The Tokyo Stock Price Index experienced its worst day in 37 years, and London’s FTSE 100 dropped by more than 2 percent on Monday, August 5. Phil Dragoumis, director of Thera Wealth Management, noted that market volatility in August is not unusual and should not cause excessive concern. He emphasized that nothing fundamental has changed in the markets this year and suggested that having bonds in a portfolio can mitigate volatility. Dragoumis reassured that clients are still seeing gains this year despite the volatility, stating, “The price you pay for long-term returns is volatility.” He advised clients worried about market fluctuations to reduce their equity exposure, highlighting the importance of tailored portfolios for different risk appetites.

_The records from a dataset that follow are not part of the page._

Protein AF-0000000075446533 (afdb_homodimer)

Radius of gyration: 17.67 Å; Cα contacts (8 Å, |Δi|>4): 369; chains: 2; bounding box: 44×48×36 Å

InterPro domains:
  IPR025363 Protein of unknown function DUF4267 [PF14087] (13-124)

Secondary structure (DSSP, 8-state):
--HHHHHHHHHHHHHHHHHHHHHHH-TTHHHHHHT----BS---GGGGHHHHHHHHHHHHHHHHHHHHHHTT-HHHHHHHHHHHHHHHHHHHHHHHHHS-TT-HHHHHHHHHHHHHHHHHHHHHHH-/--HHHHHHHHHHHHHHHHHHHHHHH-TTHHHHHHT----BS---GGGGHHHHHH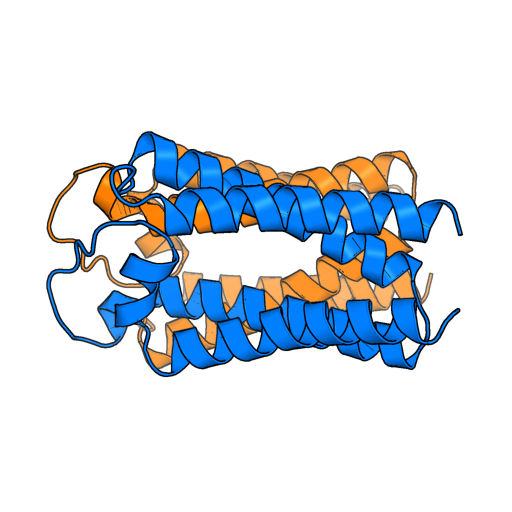HHHHHHHHHHHHHHHHTT-HHHHHHHHHHHHHHHHHHHHHHHHHS-TT-HHHHHHHHHHHHHHHHHHHHHHH-

Sequence (254 aa):
MSFFVEFCIFTIGFTSLVGGLLALHNPRNQYKLRGIPDMRSSEDPASFALIYMLAARDISFGIFILAHQFQYNHIAIATVMAVMSFMKFGDLLTVLAVGETKRPLPVTLHLGTGIGYLGWVVYLCKNMSFFVEFCIFTIGFTSLVGGLLALHNPRNQYKLRGIPDMRSSEDPASFALIYMLAARDISFGIFILAHQFQYNHIAIATVMAVMSFMKFGDLLTVLAVGETKRPLPVTLHLGTGIGYLGWVVYLCKN

Foldseek 3Di:
DDPVLLVVLLCQLVCLQVVLVVCVVCVVCVQVLLQADDPFDDPPPVSSVVSNVVSVVSNVLSVQSVVVSVVVNLLSNLVSLLVVLVVLVVSLVVNVVHGHVVDPNNNCVSNVSSVVSNVSSVVSVVD/DDPVLLVVLLCQLVCLQVVLVVCVVCVVCVQVLLQADDPFDDPPPVSSVVSNVVSVVSNVLSVQSVVVSVVVNLLSNLVSLLVVLVVLVVSLVVCVVHGHVVDPNNNCVSNVSSVVSNVSSVVSVVD

Solvent-accessible surface area (backbone atoms only — not comparable to full-atom values): 12372 Å² total; per-residue (Å²): 133,55,69,66,57,52,52,51,52,48,48,54,13,47,50,29,27,51,50,13,50,46,29,65,73,42,49,74,59,44,28,65,62,59,19,36,63,83,41,58,66,59,87,51,70,37,57,41,45,66,49,42,39,51,16,26,43,28,30,30,53,8,52,51,36,44,56,28,56,78,67,64,36,58,66,60,38,30,51,51,31,44,43,50,14,50,24,24,48,31,39,33,51,41,22,72,72,45,30,42,67,89,47,57,62,28,53,49,50,25,47,49,50,17,51,49,29,43,51,49,26,55,51,56,76,74,104,134,54,70,66,57,51,51,52,51,47,48,55,12,47,49,29,29,50,50,13,52,46,28,64,73,43,48,75,57,44,28,65,63,59,19,36,65,82,40,57,65,61,86,52,70,39,56,40,45,65,48,42,40,52,16,25,41,29,30,30,53,9,51,51,34,44,56,29,55,77,66,66,36,58,66,61,38,30,51,53,31,44,43,49,15,50,25,23,48,32,38,33,51,42,24,72,72,45,30,41,67,89,47,57,61,27,52,49,50,24,48,49,50,18,50,48,30,42,51,49,28,56,51,56,75,74,103

Organism: Fusarium oxysporum f. sp. cubense (strain race 4) (NCBI:txid2502994)

pLDDT: mean 97.43, std 2.76, range [77.62, 98.94]

Structure (mmCIF, N/CA/C/O backbone):
data_AF-0000000075446533-model_v1
#
loop_
_entity.id
_entity.type
_entity.pdbx_description
1 polymer 'Uncharacterized protein'
#
loop_
_atom_site.group_PDB
_atom_site.id
_atom_site.type_symbol
_atom_site.label_atom_id
_atom_site.label_alt_id
_atom_site.label_comp_id
_atom_site.label_asym_id
_atom_site.label_entity_id
_atom_site.label_seq_id
_atom_site.pdbx_PDB_ins_code
_atom_site.Cartn_x
_atom_site.Cartn_y
_atom_site.Cartn_z
_atom_site.occupancy
_atom_site.B_iso_or_equiv
_atom_site.auth_seq_id
_atom_site.auth_comp_id
_atom_site.auth_asym_id
_atom_site.auth_atom_id
_atom_site.pdbx_PDB_model_num
ATOM 1 N N . MET A 1 1 ? 17.438 -21.984 -8.188 1 77.94 1 MET A N 1
ATOM 2 C CA . MET A 1 1 ? 17.688 -20.547 -8.156 1 77.94 1 MET A CA 1
ATOM 3 C C . MET A 1 1 ? 19.062 -20.25 -7.59 1 77.94 1 MET A C 1
ATOM 5 O O . MET A 1 1 ? 19.516 -20.922 -6.664 1 77.94 1 MET A O 1
ATOM 9 N N . SER A 1 2 ? 19.766 -19.312 -8.188 1 89.88 2 SER A N 1
ATOM 10 C CA . SER A 1 2 ? 21.125 -19 -7.785 1 89.88 2 SER A CA 1
ATOM 11 C C . SER A 1 2 ? 21.156 -18.25 -6.453 1 89.88 2 SER A C 1
ATOM 13 O O . SER A 1 2 ? 20.141 -17.719 -6.012 1 89.88 2 SER A O 1
ATOM 15 N N . PHE A 1 3 ? 22.297 -18.375 -5.84 1 93.44 3 PHE A N 1
ATOM 16 C CA . PHE A 1 3 ? 22.516 -17.672 -4.578 1 93.44 3 PHE A CA 1
ATOM 17 C C . PHE A 1 3 ? 22.266 -16.172 -4.73 1 93.44 3 PHE A C 1
ATOM 19 O O . PHE A 1 3 ? 21.703 -15.539 -3.84 1 93.44 3 PHE A O 1
ATOM 26 N N . PHE A 1 4 ? 22.688 -15.664 -5.832 1 94.94 4 PHE A N 1
ATOM 27 C CA . PHE A 1 4 ? 22.531 -14.234 -6.105 1 94.94 4 PHE A CA 1
ATOM 28 C C . PHE A 1 4 ? 21.062 -13.852 -6.137 1 94.94 4 PHE A C 1
ATOM 30 O O . PHE A 1 4 ? 20.656 -12.844 -5.551 1 94.94 4 PHE A O 1
ATOM 37 N N . VAL A 1 5 ? 20.219 -14.625 -6.789 1 96.44 5 VAL A N 1
ATOM 38 C CA . VAL A 1 5 ? 18.797 -14.344 -6.902 1 96.44 5 VAL A CA 1
ATOM 39 C C . VAL A 1 5 ? 18.141 -14.414 -5.523 1 96.44 5 VAL A C 1
ATOM 41 O O . VAL A 1 5 ? 17.375 -13.523 -5.148 1 96.44 5 VAL A O 1
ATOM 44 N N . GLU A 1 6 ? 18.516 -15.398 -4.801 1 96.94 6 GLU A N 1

Michael Reed of Michael Reed Wealth Management has also been urging clients to stay calm and remain invested in global equities for the long term. He highlighted the benefits of pound cost averaging for those making regular contributions to ISAs or pensions, which allows them to buy more investment units at lower prices. Reed emphasized the crucial role of advisers in helping clients avoid panic and poor decisions during market downturns.
Lindsay James, an investment strategist at Quilter Investors, warned that the volatility in Japan might precede similar fluctuations in US and European markets. Despite recent data failing to calm investor nerves, she noted that central banks have substantial capacity to stimulate growth and are expected to deploy these measures gradually to positive effect.